For me, I try to write music for a certain emotion or story. It’s a foundation for basically any piece of music. Romeo and Juliet by Tchaikovsky is a good example. The story is one that has some very dark and intense parts, but it has the romantic part of it because the piece was based on the story.


----------



## jmauz (Mar 25, 2019)

The most important book of my compositional career.


----------



## JMJ33101 (Mar 25, 2019)

You could also try having your musical ideas, and have for example the strings play the melody, and then have the woodwinds play a variation of the melody. Then have a another melody or “sentence” played by a section of the strings. So maybe for the 1st melody the Violins play and then the 2nd time the melody is played, the Cellos play the sentence.


----------



## Pantonal (Mar 26, 2019)

borisb2 said:


> thats pretty much what Mike Verta was mentoring as well: save the full idea to the end and build to it .. good advice


I'd like to add a counterpoint to this. While the advice given is good it negates the effect of learning about the capabilities of your materials as you use them. When writing I find lots of ideas on how the themes work and so when I'm getting ready to write the end I feel better able to craft a glorious climax and subsequent ending. I rarely have my best ideas early on. For me composing is an exercise in exploration where I can't wait to see how it ends, but I have to.


----------



## Leon Willett (Mar 26, 2019)

Late to the party! I see I was mentioned above but never got an alert, not sure why!

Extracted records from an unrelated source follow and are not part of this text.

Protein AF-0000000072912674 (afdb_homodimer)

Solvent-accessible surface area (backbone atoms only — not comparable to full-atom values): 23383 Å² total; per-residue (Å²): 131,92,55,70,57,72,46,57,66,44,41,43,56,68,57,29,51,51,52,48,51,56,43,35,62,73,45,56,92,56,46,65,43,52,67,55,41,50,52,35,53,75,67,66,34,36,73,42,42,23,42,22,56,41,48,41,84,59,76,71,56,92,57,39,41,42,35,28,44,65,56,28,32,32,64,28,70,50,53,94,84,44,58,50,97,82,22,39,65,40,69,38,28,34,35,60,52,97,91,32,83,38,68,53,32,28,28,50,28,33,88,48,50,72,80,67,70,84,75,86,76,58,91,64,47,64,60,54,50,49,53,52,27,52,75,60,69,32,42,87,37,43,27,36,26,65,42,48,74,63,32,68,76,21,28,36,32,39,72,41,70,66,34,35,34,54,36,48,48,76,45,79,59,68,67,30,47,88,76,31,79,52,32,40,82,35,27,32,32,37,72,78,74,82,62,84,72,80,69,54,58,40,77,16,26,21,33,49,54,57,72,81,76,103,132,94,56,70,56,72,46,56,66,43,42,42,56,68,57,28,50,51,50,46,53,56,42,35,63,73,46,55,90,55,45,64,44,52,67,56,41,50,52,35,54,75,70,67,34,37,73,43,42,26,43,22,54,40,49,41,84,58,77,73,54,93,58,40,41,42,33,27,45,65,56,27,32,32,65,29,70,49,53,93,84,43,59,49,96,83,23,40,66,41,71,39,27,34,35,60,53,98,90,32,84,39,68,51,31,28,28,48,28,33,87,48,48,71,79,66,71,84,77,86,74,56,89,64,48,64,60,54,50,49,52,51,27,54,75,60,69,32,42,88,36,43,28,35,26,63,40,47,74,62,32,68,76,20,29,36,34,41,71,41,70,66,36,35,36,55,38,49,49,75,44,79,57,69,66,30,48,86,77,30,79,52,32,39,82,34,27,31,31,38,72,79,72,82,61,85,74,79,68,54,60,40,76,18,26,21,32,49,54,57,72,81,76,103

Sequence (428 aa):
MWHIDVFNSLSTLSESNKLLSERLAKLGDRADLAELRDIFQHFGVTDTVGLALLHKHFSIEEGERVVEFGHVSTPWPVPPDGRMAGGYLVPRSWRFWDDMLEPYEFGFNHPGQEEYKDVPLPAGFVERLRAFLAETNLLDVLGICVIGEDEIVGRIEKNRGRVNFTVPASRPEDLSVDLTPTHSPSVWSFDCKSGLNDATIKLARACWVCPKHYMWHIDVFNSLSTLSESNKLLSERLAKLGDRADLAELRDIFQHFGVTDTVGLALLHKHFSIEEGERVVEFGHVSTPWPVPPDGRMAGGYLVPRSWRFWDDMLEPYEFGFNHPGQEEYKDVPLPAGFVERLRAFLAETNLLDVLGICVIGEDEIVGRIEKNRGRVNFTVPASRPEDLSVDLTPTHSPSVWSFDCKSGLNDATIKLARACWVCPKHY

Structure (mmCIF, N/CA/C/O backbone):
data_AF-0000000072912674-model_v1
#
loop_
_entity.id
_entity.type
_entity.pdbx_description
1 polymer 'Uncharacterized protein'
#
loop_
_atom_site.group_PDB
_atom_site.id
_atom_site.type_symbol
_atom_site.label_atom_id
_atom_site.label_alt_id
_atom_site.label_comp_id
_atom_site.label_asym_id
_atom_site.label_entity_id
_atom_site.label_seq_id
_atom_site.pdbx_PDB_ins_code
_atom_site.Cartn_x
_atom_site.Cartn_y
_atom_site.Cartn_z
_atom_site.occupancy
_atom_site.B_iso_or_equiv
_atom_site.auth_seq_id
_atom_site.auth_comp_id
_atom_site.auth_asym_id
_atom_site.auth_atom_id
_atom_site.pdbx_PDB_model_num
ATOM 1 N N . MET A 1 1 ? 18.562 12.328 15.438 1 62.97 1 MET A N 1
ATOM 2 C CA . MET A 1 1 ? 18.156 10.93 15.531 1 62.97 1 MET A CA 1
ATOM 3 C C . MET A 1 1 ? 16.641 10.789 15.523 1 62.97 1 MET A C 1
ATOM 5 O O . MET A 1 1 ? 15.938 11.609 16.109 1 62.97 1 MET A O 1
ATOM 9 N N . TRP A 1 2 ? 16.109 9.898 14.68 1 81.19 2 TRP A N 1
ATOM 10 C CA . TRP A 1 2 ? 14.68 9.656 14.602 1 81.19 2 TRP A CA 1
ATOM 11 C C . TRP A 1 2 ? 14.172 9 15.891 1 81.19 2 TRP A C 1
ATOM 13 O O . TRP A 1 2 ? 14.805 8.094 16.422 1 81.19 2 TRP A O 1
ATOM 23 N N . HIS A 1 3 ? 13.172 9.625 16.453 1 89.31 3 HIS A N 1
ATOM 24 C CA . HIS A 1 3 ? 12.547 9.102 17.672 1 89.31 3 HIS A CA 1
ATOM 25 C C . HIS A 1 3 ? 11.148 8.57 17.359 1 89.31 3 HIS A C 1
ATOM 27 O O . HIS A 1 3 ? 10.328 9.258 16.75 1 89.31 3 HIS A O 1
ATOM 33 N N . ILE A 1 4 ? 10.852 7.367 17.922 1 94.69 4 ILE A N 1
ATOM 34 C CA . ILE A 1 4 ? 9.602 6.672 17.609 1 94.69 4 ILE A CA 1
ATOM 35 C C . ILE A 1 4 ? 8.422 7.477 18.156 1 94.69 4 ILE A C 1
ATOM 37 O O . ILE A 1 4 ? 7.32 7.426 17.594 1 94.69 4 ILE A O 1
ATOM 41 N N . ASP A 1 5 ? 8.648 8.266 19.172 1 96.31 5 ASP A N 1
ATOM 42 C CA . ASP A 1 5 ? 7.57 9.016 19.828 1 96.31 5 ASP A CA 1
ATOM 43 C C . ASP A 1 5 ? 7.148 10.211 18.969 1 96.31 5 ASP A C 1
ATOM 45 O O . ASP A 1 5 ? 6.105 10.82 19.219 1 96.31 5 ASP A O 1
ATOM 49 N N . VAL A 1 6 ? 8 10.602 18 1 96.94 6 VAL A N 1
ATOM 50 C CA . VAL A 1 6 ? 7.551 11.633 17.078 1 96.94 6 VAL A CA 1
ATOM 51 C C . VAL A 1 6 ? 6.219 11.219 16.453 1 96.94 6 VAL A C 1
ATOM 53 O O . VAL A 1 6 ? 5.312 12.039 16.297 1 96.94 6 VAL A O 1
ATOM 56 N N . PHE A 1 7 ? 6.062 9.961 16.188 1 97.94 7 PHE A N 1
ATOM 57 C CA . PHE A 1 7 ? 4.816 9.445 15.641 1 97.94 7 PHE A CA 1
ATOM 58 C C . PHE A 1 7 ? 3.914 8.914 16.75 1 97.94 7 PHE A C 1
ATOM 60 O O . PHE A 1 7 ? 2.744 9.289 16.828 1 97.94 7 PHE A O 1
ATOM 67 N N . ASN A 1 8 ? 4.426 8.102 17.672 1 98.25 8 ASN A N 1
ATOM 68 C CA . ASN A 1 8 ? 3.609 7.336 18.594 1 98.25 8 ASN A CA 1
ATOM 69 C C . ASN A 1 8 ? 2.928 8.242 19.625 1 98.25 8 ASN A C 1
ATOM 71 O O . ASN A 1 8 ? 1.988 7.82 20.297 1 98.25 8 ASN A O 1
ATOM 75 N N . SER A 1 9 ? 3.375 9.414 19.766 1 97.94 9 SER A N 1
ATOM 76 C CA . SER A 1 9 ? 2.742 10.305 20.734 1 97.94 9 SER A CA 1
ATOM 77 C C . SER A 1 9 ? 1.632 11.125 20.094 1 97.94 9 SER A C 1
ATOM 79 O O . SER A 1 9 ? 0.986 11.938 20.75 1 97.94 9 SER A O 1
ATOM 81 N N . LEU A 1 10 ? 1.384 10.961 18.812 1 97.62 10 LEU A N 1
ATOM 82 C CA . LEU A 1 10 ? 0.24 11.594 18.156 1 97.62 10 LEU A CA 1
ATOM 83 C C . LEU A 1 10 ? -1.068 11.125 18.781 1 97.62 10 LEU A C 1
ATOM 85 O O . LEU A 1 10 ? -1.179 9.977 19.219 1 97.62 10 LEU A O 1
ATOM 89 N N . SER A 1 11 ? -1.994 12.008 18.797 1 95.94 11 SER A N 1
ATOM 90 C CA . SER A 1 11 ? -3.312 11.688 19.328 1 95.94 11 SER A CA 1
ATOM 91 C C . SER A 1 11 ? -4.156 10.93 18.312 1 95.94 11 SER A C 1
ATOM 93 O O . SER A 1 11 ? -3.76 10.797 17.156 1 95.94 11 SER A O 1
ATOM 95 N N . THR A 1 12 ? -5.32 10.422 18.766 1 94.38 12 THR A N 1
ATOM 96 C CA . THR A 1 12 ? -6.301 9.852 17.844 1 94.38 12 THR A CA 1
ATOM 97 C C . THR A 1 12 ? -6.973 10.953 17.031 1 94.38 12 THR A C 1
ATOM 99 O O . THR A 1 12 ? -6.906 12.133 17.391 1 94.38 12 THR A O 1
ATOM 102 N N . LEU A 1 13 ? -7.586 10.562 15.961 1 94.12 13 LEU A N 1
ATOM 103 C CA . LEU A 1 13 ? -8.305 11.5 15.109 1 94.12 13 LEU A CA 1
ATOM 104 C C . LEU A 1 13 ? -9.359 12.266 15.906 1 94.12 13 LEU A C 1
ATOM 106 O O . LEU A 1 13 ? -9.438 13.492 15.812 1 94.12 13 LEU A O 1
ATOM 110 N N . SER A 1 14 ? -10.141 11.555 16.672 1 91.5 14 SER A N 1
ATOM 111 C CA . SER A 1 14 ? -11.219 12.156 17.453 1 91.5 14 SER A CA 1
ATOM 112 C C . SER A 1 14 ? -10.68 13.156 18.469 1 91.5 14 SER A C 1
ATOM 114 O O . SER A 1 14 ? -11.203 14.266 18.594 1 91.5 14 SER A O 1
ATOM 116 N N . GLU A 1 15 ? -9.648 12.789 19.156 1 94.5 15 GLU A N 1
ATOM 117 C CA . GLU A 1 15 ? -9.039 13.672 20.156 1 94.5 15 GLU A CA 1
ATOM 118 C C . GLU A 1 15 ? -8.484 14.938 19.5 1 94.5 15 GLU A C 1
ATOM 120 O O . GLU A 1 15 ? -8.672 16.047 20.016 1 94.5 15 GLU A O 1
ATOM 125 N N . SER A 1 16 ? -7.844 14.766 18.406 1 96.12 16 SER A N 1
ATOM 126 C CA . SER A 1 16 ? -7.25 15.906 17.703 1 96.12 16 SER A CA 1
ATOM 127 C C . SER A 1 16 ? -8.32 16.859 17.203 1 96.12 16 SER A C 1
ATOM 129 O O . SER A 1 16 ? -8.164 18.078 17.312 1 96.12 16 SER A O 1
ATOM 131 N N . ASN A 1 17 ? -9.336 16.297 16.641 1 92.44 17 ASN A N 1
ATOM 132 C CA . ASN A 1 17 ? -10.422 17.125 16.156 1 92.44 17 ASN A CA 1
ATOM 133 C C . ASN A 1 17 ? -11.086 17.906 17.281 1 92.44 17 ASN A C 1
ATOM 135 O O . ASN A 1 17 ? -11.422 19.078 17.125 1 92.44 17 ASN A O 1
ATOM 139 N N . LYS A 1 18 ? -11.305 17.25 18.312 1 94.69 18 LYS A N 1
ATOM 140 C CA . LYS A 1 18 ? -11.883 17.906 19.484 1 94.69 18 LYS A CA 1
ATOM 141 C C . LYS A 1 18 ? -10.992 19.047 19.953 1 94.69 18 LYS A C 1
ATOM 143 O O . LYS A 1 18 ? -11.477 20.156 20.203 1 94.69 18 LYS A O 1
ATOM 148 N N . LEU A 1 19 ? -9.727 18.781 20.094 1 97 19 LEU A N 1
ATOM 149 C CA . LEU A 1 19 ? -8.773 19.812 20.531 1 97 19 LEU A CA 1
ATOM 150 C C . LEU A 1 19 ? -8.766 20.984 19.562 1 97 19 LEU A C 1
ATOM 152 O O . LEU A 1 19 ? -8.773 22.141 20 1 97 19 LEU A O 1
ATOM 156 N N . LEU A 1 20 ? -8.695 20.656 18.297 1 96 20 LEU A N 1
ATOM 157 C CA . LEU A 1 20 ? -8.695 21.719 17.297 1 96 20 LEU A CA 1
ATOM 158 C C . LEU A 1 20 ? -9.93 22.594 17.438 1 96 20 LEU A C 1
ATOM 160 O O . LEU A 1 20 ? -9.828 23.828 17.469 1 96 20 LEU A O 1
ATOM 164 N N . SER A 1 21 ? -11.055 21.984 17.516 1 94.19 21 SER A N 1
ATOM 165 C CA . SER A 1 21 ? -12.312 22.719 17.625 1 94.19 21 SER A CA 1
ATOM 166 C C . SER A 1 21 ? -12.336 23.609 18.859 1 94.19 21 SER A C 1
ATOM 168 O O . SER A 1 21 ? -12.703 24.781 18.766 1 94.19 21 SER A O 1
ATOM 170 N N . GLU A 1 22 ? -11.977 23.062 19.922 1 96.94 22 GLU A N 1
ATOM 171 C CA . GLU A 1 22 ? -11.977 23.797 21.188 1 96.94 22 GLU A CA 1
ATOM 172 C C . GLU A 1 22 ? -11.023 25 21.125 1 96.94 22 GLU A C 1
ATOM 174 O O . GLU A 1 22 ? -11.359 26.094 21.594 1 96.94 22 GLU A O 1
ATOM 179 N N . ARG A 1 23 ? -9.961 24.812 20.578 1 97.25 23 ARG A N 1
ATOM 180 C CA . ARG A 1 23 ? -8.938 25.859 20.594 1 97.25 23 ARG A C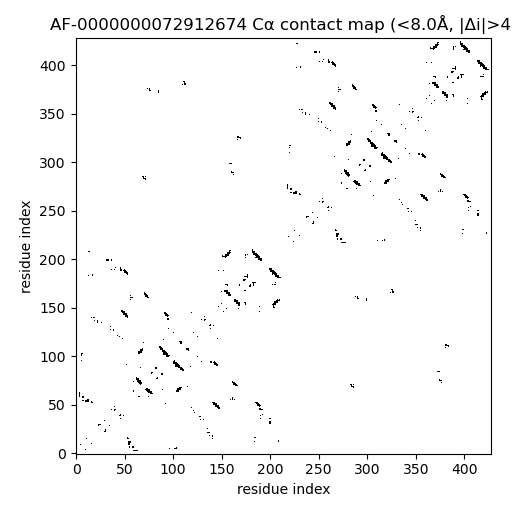A 1
ATOM 181 C C . ARG A 1 23 ? -9.234 26.922 19.547 1 97.25 23 ARG A C 1
ATOM 183 O O . ARG A 1 23 ? -8.953 28.109 19.75 1 97.25 23 ARG A O 1
ATOM 190 N N . LEU A 1 24 ? -9.766 26.484 18.438 1 95.31 24 LEU A N 1
ATOM 191 C CA . LEU A 1 24 ? -10.219 27.484 17.469 1 95.31 24 LEU A CA 1
ATOM 192 C C . LEU A 1 24 ? -11.312 28.359 18.062 1 95.31 24 LEU A C 1
ATOM 194 O O . LEU A 1 24 ? -11.336 29.578 17.812 1 95.31 24 LEU A O 1
ATOM 198 N N . ALA A 1 25 ? -12.156 27.766 18.797 1 95.12 25 ALA A N 1
ATOM 199 C CA . ALA A 1 25 ? -13.242 28.516 19.422 1 95.12 25 ALA A CA 1
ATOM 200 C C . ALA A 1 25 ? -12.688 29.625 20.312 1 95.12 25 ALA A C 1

The structure of a piece of music only really has 2 important factors.




1) The *subjects *-- the musical heroes of your piece

and​
2) The *harmonic journey *




A subject is a musical idea (usually a melodic idea -- but it doesn't have to be) *that you would recognise if it came back later*. Subjects are exactly analogous to characters in a movie... If you would recognise the idea if it came back later, it's a subject. You don't necessarily have to plan a subject: sometimes they just arise in your piece naturally. 

The harmonic journey of your piece involves waves of harmonic traveling, where you "travel" from a chord that feels like home, to somewhere else... and perhaps back (though you don't have to), or perhaps to a "new home" chord. Each chord that has a home-like feel to it that you hit during your piece marks the begining of the next wave -- the next harmonic adventure of the piece. 



To develop your piece of music means two things: 
1) to have ever *bigger and deeper waves *(that travel further from home each time, or stay away from home for longer), 
2) and to *develop your subjects *and have them gently evolve over time, the way characters evolve in a movie.​



That's it.



What music is, at its core, is:

* subjects that go on an adventure through your harmonic waves*​



There are no "sections" (A, B, C, bla bla bla). 

This is the true meaning of "Form"! 




Consider what subject or subjects you have. And consider your harmonic waves.


----------



## ed buller (Mar 27, 2019)

As if on cue Meastro Mayrand has delivered his new course. It’s pretty much perfect for this question

https://scoreclub.net/course/practical-counterpoint-2/

Best 

Ed


----------



## borisb2 (Mar 27, 2019)

well .. I did have a second look on alains courses. While I think these are one of the best available, and I really love the way he teaches, he still never leaves the 4 bars cycle or talks about longer forms. The topics in all courses are mostly about harmonics, orchestration and voice leading, less about form.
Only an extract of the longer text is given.